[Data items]
○ ○ ○ ○ ○ ○ ○

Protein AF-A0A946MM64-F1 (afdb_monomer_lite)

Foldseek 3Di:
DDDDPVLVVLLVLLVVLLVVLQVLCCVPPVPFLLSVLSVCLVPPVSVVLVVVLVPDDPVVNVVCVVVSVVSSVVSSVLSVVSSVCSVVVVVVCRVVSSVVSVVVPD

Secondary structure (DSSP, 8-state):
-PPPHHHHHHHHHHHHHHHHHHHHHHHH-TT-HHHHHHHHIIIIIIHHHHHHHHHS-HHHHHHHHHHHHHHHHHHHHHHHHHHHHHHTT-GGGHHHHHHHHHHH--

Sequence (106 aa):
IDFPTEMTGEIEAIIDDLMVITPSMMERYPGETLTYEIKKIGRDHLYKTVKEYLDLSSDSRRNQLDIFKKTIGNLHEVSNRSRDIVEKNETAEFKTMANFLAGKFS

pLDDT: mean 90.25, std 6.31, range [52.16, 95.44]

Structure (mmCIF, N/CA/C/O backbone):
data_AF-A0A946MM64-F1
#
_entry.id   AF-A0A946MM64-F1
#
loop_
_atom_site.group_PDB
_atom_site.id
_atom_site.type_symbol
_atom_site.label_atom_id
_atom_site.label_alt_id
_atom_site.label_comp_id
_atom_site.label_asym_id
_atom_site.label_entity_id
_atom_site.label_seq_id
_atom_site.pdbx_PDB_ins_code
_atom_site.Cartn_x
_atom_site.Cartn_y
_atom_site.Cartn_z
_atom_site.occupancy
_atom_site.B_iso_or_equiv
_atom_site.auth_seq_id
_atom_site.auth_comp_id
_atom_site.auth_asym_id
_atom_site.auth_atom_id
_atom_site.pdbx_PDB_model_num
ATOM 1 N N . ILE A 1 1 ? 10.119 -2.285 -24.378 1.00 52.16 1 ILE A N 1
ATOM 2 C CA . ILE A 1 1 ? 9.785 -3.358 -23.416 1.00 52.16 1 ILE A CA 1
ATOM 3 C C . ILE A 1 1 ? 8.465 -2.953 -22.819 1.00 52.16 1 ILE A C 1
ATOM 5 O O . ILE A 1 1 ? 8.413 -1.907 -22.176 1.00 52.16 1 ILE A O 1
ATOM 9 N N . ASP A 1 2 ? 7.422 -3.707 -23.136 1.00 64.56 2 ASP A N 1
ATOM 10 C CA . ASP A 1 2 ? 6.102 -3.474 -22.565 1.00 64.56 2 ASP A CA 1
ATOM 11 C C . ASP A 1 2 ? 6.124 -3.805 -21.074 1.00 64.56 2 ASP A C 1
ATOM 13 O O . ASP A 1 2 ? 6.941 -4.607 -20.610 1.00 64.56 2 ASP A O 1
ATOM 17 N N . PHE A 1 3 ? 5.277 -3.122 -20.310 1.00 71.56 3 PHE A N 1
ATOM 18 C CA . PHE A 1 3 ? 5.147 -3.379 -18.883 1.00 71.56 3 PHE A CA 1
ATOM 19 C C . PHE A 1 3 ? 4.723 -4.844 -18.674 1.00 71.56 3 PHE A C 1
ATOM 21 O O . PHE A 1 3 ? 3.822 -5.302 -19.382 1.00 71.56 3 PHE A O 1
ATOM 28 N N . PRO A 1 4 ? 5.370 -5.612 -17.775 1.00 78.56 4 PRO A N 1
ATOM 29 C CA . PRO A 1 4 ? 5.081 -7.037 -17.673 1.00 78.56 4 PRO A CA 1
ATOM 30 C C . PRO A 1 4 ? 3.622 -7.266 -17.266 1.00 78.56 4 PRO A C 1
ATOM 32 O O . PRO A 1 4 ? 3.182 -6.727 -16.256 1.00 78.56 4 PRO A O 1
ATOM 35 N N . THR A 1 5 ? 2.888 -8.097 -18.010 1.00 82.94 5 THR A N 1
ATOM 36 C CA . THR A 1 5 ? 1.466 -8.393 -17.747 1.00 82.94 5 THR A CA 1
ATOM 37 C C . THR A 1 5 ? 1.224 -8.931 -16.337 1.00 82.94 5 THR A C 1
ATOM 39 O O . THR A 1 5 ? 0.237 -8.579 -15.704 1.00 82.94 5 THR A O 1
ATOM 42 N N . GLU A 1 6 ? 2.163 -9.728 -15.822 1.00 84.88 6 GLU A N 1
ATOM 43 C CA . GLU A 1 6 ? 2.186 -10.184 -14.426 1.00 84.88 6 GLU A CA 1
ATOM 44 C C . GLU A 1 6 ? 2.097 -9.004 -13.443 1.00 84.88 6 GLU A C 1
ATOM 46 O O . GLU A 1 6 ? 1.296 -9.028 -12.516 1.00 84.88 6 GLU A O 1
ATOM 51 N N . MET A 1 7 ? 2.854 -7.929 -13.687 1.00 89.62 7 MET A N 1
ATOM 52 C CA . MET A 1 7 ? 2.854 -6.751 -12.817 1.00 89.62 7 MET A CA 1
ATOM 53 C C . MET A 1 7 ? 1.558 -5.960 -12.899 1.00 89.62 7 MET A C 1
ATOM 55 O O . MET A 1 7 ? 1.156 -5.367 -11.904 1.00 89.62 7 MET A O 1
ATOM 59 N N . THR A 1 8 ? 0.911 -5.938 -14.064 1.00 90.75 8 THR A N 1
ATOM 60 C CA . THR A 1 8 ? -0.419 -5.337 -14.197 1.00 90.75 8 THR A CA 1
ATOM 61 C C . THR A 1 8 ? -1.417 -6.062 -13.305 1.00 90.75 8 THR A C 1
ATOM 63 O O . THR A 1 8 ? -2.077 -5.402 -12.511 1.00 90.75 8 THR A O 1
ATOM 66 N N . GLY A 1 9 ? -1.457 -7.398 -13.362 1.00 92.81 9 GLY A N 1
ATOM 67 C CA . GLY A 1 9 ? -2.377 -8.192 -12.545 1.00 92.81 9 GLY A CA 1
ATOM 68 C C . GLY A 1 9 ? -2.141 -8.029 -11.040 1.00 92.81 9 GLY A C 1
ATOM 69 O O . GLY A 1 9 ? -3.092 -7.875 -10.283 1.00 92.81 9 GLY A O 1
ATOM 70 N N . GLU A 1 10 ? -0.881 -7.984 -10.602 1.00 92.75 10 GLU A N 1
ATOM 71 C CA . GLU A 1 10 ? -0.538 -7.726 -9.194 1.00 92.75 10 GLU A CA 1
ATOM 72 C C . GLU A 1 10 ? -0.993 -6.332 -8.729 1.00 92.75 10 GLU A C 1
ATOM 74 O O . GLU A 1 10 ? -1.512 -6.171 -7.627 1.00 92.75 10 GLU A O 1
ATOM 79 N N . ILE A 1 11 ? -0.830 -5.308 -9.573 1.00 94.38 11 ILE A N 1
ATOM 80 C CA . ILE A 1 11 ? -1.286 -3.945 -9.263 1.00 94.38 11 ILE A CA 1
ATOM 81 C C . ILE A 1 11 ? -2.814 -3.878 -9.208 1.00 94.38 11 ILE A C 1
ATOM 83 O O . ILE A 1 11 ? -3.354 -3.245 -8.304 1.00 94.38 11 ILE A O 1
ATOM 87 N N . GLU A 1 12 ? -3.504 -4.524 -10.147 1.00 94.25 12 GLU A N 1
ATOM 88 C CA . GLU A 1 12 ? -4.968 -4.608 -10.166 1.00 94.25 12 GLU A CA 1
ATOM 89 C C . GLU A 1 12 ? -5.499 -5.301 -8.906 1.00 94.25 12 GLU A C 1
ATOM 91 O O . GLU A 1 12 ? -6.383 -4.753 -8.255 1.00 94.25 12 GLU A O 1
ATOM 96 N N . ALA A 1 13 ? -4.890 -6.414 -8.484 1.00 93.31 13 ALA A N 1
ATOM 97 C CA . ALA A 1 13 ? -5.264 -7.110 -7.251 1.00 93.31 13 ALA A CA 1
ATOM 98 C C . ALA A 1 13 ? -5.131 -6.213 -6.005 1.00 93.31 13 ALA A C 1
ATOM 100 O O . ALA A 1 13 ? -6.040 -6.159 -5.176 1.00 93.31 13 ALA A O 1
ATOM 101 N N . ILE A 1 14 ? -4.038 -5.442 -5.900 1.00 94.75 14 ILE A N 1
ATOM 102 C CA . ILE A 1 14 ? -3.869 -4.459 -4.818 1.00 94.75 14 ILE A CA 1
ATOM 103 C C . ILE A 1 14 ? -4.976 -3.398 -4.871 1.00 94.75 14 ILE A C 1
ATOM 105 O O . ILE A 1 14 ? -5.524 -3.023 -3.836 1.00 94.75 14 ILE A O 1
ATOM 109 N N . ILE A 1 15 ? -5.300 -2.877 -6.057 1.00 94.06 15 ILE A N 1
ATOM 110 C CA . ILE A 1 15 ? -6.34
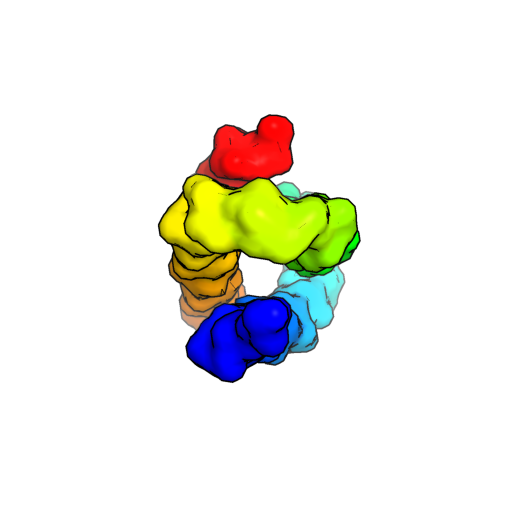9 -1.859 -6.212 1.00 94.06 15 ILE A CA 1
ATOM 111 C C . ILE A 1 15 ? -7.708 -2.421 -5.787 1.00 94.06 15 ILE A C 1
ATOM 113 O O . ILE A 1 15 ? -8.416 -1.755 -5.029 1.00 94.06 15 ILE A O 1
ATOM 117 N N . ASP A 1 16 ? -8.048 -3.630 -6.227 1.00 93.75 16 ASP A N 1
ATOM 118 C CA . ASP A 1 16 ? -9.312 -4.293 -5.909 1.00 93.75 16 ASP A CA 1
ATOM 119 C C . ASP A 1 16 ? -9.474 -4.494 -4.398 1.00 93.75 16 ASP A C 1
ATOM 121 O O . ASP A 1 16 ? -10.507 -4.132 -3.826 1.00 93.75 16 ASP A O 1
ATOM 125 N N . ASP A 1 17 ? -8.435 -4.983 -3.720 1.00 92.19 17 ASP A N 1
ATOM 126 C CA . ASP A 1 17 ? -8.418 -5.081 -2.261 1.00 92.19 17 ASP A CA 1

○ ○ ○ ○ ○ ○ ○

> **EXERCISE AIM**: All that belongs in your answer is the stretch of entries above from the line with "ATOM 30 C C" through the line with "ATOM 71 C CA", printed exactly.

> **TASK RESPONSE**:
ATOM 30 C C . PRO A 1 4 ? 3.622 -7.266 -17.266 1.00 78.56 4 PRO A C 1
ATOM 32 O O . PRO A 1 4 ? 3.182 -6.727 -16.256 1.00 78.56 4 PRO A O 1
ATOM 35 N N . THR A 1 5 ? 2.888 -8.097 -18.010 1.00 82.94 5 THR A N 1
ATOM 36 C CA . THR A 1 5 ? 1.466 -8.393 -17.747 1.00 82.94 5 THR A CA 1
ATOM 37 C C . THR A 1 5 ? 1.224 -8.931 -16.337 1.00 82.94 5 THR A C 1
ATOM 39 O O . THR A 1 5 ? 0.237 -8.579 -15.704 1.00 82.94 5 THR A O 1
ATOM 42 N N . GLU A 1 6 ? 2.163 -9.728 -15.822 1.00 84.88 6 GLU A N 1
ATOM 43 C CA . GLU A 1 6 ? 2.186 -10.184 -14.426 1.00 84.88 6 GLU A CA 1
ATOM 44 C C . GLU A 1 6 ? 2.097 -9.004 -13.443 1.00 84.88 6 GLU A C 1
ATOM 46 O O . GLU A 1 6 ? 1.296 -9.028 -12.516 1.00 84.88 6 GLU A O 1
ATOM 51 N N . MET A 1 7 ? 2.854 -7.929 -13.687 1.00 89.62 7 MET A N 1
ATOM 52 C CA . MET A 1 7 ? 2.854 -6.751 -12.817 1.00 89.62 7 MET A CA 1
ATOM 53 C C . MET A 1 7 ? 1.558 -5.960 -12.899 1.00 89.62 7 MET A C 1
ATOM 55 O O . MET A 1 7 ? 1.156 -5.367 -11.904 1.00 89.62 7 MET A O 1
ATOM 59 N N . THR A 1 8 ? 0.911 -5.938 -14.064 1.00 90.75 8 THR A N 1
ATOM 60 C CA . THR A 1 8 ? -0.419 -5.337 -14.197 1.00 90.75 8 THR A CA 1
ATOM 61 C C . THR A 1 8 ? -1.417 -6.062 -13.305 1.00 90.75 8 THR A C 1
ATOM 63 O O . THR A 1 8 ? -2.077 -5.402 -12.511 1.00 90.75 8 THR A O 1
ATOM 66 N N . GLY A 1 9 ? -1.457 -7.398 -13.362 1.00 92.81 9 GLY A N 1
ATOM 67 C CA . GLY A 1 9 ? -2.377 -8.192 -12.545 1.00 92.81 9 GLY A CA 1
ATOM 68 C C . GLY A 1 9 ? -2.141 -8.029 -11.040 1.00 92.81 9 GLY A C 1
ATOM 69 O O . GLY A 1 9 ? -3.092 -7.875 -10.283 1.00 92.81 9 GLY A O 1
ATOM 70 N N . GLU A 1 10 ? -0.881 -7.984 -10.602 1.00 92.75 10 GLU A N 1
ATOM 71 C CA . GLU A 1 10 ? -0.538 -7.726 -9.194 1.00 92.75 10 GLU A CA 1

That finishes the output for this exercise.